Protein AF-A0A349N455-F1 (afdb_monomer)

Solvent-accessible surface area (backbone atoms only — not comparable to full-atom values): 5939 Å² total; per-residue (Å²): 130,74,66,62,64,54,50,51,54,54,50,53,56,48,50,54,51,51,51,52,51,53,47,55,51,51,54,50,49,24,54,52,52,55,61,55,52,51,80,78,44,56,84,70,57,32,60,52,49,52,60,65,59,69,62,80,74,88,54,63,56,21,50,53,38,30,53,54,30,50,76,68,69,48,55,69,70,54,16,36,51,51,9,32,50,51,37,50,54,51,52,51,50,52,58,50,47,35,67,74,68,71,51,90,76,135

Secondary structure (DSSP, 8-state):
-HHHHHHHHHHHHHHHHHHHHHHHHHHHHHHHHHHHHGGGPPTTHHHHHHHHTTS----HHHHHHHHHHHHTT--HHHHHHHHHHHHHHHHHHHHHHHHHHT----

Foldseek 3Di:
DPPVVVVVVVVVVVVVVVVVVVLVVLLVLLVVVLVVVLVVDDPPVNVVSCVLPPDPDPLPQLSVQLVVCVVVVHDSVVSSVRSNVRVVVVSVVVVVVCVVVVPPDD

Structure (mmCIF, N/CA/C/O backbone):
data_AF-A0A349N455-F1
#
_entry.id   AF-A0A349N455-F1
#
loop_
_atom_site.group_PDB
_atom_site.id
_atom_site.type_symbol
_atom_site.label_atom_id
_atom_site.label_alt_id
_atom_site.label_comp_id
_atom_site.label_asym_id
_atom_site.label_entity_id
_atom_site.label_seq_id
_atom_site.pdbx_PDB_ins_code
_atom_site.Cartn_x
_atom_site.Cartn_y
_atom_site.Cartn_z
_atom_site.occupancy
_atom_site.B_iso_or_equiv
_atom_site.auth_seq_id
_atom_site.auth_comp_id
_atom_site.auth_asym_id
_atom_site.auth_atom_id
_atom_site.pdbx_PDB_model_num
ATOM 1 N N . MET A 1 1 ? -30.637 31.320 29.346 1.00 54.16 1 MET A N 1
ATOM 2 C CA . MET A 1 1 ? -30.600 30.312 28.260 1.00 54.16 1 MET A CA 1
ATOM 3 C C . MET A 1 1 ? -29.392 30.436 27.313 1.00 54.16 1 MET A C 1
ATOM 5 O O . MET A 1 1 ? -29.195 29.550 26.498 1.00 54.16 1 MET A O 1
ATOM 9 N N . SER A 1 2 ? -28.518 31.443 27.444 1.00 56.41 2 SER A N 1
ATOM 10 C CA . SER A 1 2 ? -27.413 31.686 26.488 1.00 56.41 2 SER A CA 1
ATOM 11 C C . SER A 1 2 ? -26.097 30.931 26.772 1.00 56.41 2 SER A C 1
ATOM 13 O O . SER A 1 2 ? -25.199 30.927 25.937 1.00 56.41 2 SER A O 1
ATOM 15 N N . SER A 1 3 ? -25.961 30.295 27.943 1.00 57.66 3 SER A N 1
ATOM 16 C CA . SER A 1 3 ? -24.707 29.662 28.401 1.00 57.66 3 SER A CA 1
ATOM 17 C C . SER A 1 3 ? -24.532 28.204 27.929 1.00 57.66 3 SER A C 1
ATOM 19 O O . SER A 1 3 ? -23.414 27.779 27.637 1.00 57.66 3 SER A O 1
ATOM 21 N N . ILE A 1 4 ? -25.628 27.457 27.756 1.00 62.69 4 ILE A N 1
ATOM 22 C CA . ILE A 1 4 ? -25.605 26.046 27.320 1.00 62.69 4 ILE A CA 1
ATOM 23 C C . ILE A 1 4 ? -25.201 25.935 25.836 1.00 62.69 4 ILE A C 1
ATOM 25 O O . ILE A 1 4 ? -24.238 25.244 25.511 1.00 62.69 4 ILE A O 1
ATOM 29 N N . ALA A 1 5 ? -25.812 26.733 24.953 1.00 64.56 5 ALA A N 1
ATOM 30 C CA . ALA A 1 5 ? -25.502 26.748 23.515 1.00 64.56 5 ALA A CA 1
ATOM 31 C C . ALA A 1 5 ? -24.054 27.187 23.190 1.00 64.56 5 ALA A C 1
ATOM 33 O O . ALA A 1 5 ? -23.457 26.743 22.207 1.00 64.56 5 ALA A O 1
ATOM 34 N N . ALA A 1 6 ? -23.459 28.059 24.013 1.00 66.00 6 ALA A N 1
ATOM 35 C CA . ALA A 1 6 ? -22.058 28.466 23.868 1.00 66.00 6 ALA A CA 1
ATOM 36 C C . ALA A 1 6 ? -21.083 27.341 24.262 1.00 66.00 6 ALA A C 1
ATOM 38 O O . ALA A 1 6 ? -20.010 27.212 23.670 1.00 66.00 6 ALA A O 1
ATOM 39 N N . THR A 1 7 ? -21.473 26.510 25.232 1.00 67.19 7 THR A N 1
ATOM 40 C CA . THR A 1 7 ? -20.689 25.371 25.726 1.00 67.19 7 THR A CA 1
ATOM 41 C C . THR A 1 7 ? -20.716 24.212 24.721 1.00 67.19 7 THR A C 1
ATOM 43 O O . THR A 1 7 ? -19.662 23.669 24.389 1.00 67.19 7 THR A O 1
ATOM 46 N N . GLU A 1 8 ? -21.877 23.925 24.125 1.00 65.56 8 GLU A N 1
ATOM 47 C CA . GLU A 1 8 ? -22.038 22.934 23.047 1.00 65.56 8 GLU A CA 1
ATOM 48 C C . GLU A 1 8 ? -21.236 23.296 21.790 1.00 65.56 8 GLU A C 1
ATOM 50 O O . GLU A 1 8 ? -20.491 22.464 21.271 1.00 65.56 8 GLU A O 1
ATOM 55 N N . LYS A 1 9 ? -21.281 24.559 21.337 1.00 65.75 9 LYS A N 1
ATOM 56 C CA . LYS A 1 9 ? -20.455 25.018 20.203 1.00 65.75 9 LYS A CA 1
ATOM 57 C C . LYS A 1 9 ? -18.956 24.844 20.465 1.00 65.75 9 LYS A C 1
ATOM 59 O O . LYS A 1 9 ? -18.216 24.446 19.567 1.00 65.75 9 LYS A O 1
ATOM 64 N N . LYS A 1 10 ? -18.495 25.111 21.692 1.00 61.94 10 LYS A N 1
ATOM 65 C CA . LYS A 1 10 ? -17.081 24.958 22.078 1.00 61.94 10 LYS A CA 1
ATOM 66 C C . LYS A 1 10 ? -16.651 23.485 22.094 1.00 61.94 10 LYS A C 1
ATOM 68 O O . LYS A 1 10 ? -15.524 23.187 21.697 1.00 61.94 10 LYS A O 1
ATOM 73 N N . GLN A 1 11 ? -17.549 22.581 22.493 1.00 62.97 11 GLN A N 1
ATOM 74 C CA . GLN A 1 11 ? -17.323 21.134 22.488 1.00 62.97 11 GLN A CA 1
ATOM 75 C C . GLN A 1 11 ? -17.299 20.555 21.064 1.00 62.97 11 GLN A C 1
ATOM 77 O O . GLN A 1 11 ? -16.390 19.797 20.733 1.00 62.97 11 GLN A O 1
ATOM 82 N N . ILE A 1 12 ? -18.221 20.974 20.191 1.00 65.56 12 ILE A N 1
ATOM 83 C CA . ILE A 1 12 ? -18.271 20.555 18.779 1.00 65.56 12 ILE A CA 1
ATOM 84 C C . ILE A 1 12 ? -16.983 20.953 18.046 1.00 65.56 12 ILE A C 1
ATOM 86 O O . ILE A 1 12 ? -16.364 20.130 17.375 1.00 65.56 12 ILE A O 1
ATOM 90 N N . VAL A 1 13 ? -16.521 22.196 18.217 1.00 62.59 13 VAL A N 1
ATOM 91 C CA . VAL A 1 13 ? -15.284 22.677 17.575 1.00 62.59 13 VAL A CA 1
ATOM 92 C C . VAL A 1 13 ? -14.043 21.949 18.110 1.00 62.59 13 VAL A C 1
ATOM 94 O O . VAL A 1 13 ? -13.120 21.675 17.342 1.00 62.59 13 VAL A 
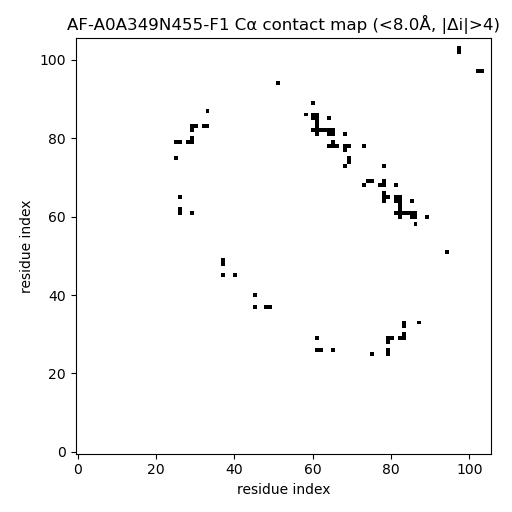O 1
ATOM 97 N N . LYS A 1 14 ? -14.009 21.599 19.405 1.00 57.69 14 LYS A N 1
ATOM 98 C CA . LYS A 1 14 ? -12.945 20.758 19.979 1.00 57.69 14 LYS A CA 1
ATOM 99 C C . LYS A 1 14 ? -12.945 19.349 19.382 1.00
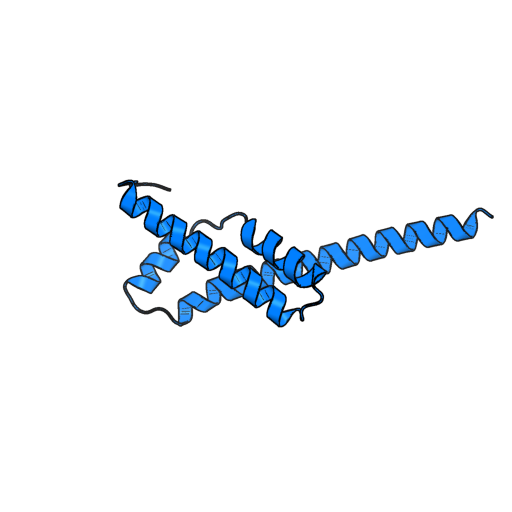 57.69 14 LYS A C 1
ATOM 101 O O . LYS A 1 14 ? -11.878 18.884 18.991 1.00 57.69 14 LYS A O 1
ATOM 106 N N . ASN A 1 15 ? -14.112 18.719 19.254 1.00 60.19 15 ASN A N 1
ATOM 107 C CA . ASN A 1 15 ? -14.237 17.390 18.654 1.00 60.19 15 ASN A CA 1
ATOM 108 C C . ASN A 1 15 ? -13.787 17.395 17.187 1.00 60.19 15 ASN A C 1
ATOM 110 O O . ASN A 1 15 ? -12.979 16.557 16.815 1.00 60.19 15 ASN A O 1
ATOM 114 N N . ILE A 1 16 ? -14.183 18.392 16.388 1.00 62.00 16 ILE A N 1
ATOM 115 C CA . ILE A 1 16 ? -13.735 18.529 14.988 1.00 62.00 16 ILE A CA 1
ATOM 116 C C . ILE A 1 16 ? -12.208 18.684 14.892 1.00 62.00 16 ILE A C 1
ATOM 118 O O . ILE A 1 16 ? -11.579 18.122 13.999 1.00 62.00 16 ILE A O 1
ATOM 122 N N . ARG A 1 17 ? -11.583 19.447 15.800 1.00 61.38 17 ARG A N 1
ATOM 123 C CA . ARG A 1 17 ? -10.117 19.607 15.827 1.00 61.38 17 ARG A CA 1
ATOM 124 C C . ARG A 1 17 ? -9.397 18.316 16.215 1.00 61.38 17 ARG A C 1
ATOM 126 O O . ARG A 1 17 ? -8.382 18.000 15.602 1.00 61.38 17 ARG A O 1
ATOM 133 N N . SER A 1 18 ? -9.925 17.588 17.197 1.00 62.38 18 SER A N 1
ATOM 134 C CA . SER A 1 18 ? -9.407 16.280 17.611 1.00 62.38 18 SER A CA 1
ATOM 135 C C . SER A 1 18 ? -9.502 15.263 16.475 1.00 62.38 18 SER A C 1
ATOM 137 O O . SER A 1 18 ? -8.524 14.593 16.164 1.00 62.38 18 SER A O 1
ATOM 139 N N . ASP A 1 19 ? -10.653 15.212 15.810 1.00 64.19 19 ASP A N 1
ATOM 140 C CA . ASP A 1 19 ? -10.940 14.293 14.708 1.00 64.19 19 ASP A CA 1
ATOM 141 C C . ASP A 1 19 ? -10.057 14.586 13.485 1.00 64.19 19 ASP A C 1
ATOM 143 O O . ASP A 1 19 ? -9.512 13.686 12.852 1.00 64.19 19 ASP A O 1
ATOM 147 N N . LYS A 1 20 ? -9.797 15.872 13.211 1.00 69.88 20 LYS A N 1
ATOM 148 C CA . LYS A 1 20 ? -8.861 16.293 12.161 1.00 69.88 20 LYS A CA 1
ATOM 149 C C . LYS A 1 20 ? -7.410 15.914 12.479 1.00 69.88 20 LYS A C 1
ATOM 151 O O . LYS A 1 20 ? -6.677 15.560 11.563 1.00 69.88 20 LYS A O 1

※ ※ ※

• About this task:
From the records above, transcribe without alteration every line from the one with "ATOM 101 O O" to the one with "ATOM 140 C CA", inclusive.

• Answer to the exercise:
ATOM 101 O O . LYS A 1 14 ? -11.878 18.884 18.991 1.00 57.69 14 LYS A O 1
ATOM 106 N N . ASN A 1 15 ? -14.112 18.719 19.254 1.00 60.19 15 ASN A N 1
ATOM 107 C CA . ASN A 1 15 ? -14.237 17.390 18.654 1.00 60.19 15 ASN A CA 1
ATOM 108 C C . ASN A 1 15 ? -13.787 17.395 17.187 1.00 60.19 15 ASN A C 1
ATOM 110 O O . ASN A 1 15 ? -12.979 16.557 16.815 1.00 60.19 15 ASN A O 1
ATOM 114 N N . ILE A 1 16 ? -14.183 18.392 16.388 1.00 62.00 16 ILE A N 1
ATOM 115 C CA . ILE A 1 16 ? -13.735 18.529 14.988 1.00 62.00 16 ILE A CA 1
ATOM 116 C C . ILE A 1 16 ? -12.208 18.684 14.892 1.00 62.00 16 ILE A C 1
ATOM 118 O O . ILE A 1 16 ? -11.579 18.122 13.999 1.00 62.00 16 ILE A O 1
ATOM 122 N N . ARG A 1 17 ? -11.583 19.447 15.800 1.00 61.38 17 ARG A N 1
ATOM 123 C CA . ARG A 1 17 ? -10.117 19.607 15.827 1.00 61.38 17 ARG A CA 1
ATOM 124 C C . ARG A 1 17 ? -9.397 18.316 16.215 1.00 61.38 17 ARG A C 1
ATOM 126 O O . ARG A 1 17 ? -8.382 18.000 15.602 1.00 61.38 17 ARG A O 1
ATOM 133 N N . SER A 1 18 ? -9.925 17.588 17.197 1.00 62.38 18 SER A N 1
ATOM 134 C CA . SER A 1 18 ? -9.407 16.280 17.611 1.00 62.38 18 SER A CA 1
ATOM 135 C C . SER A 1 18 ? -9.502 15.263 16.475 1.00 62.38 18 SER A C 1
ATOM 137 O O . SER A 1 18 ? -8.524 14.593 16.164 1.00 62.38 18 SER A O 1
ATOM 139 N N . ASP A 1 19 ? -10.653 15.212 15.810 1.00 64.19 19 ASP A N 1
ATOM 140 C CA . ASP A 1 19 ? -10.940 14.293 14.708 1.00 64.19 19 ASP A CA 1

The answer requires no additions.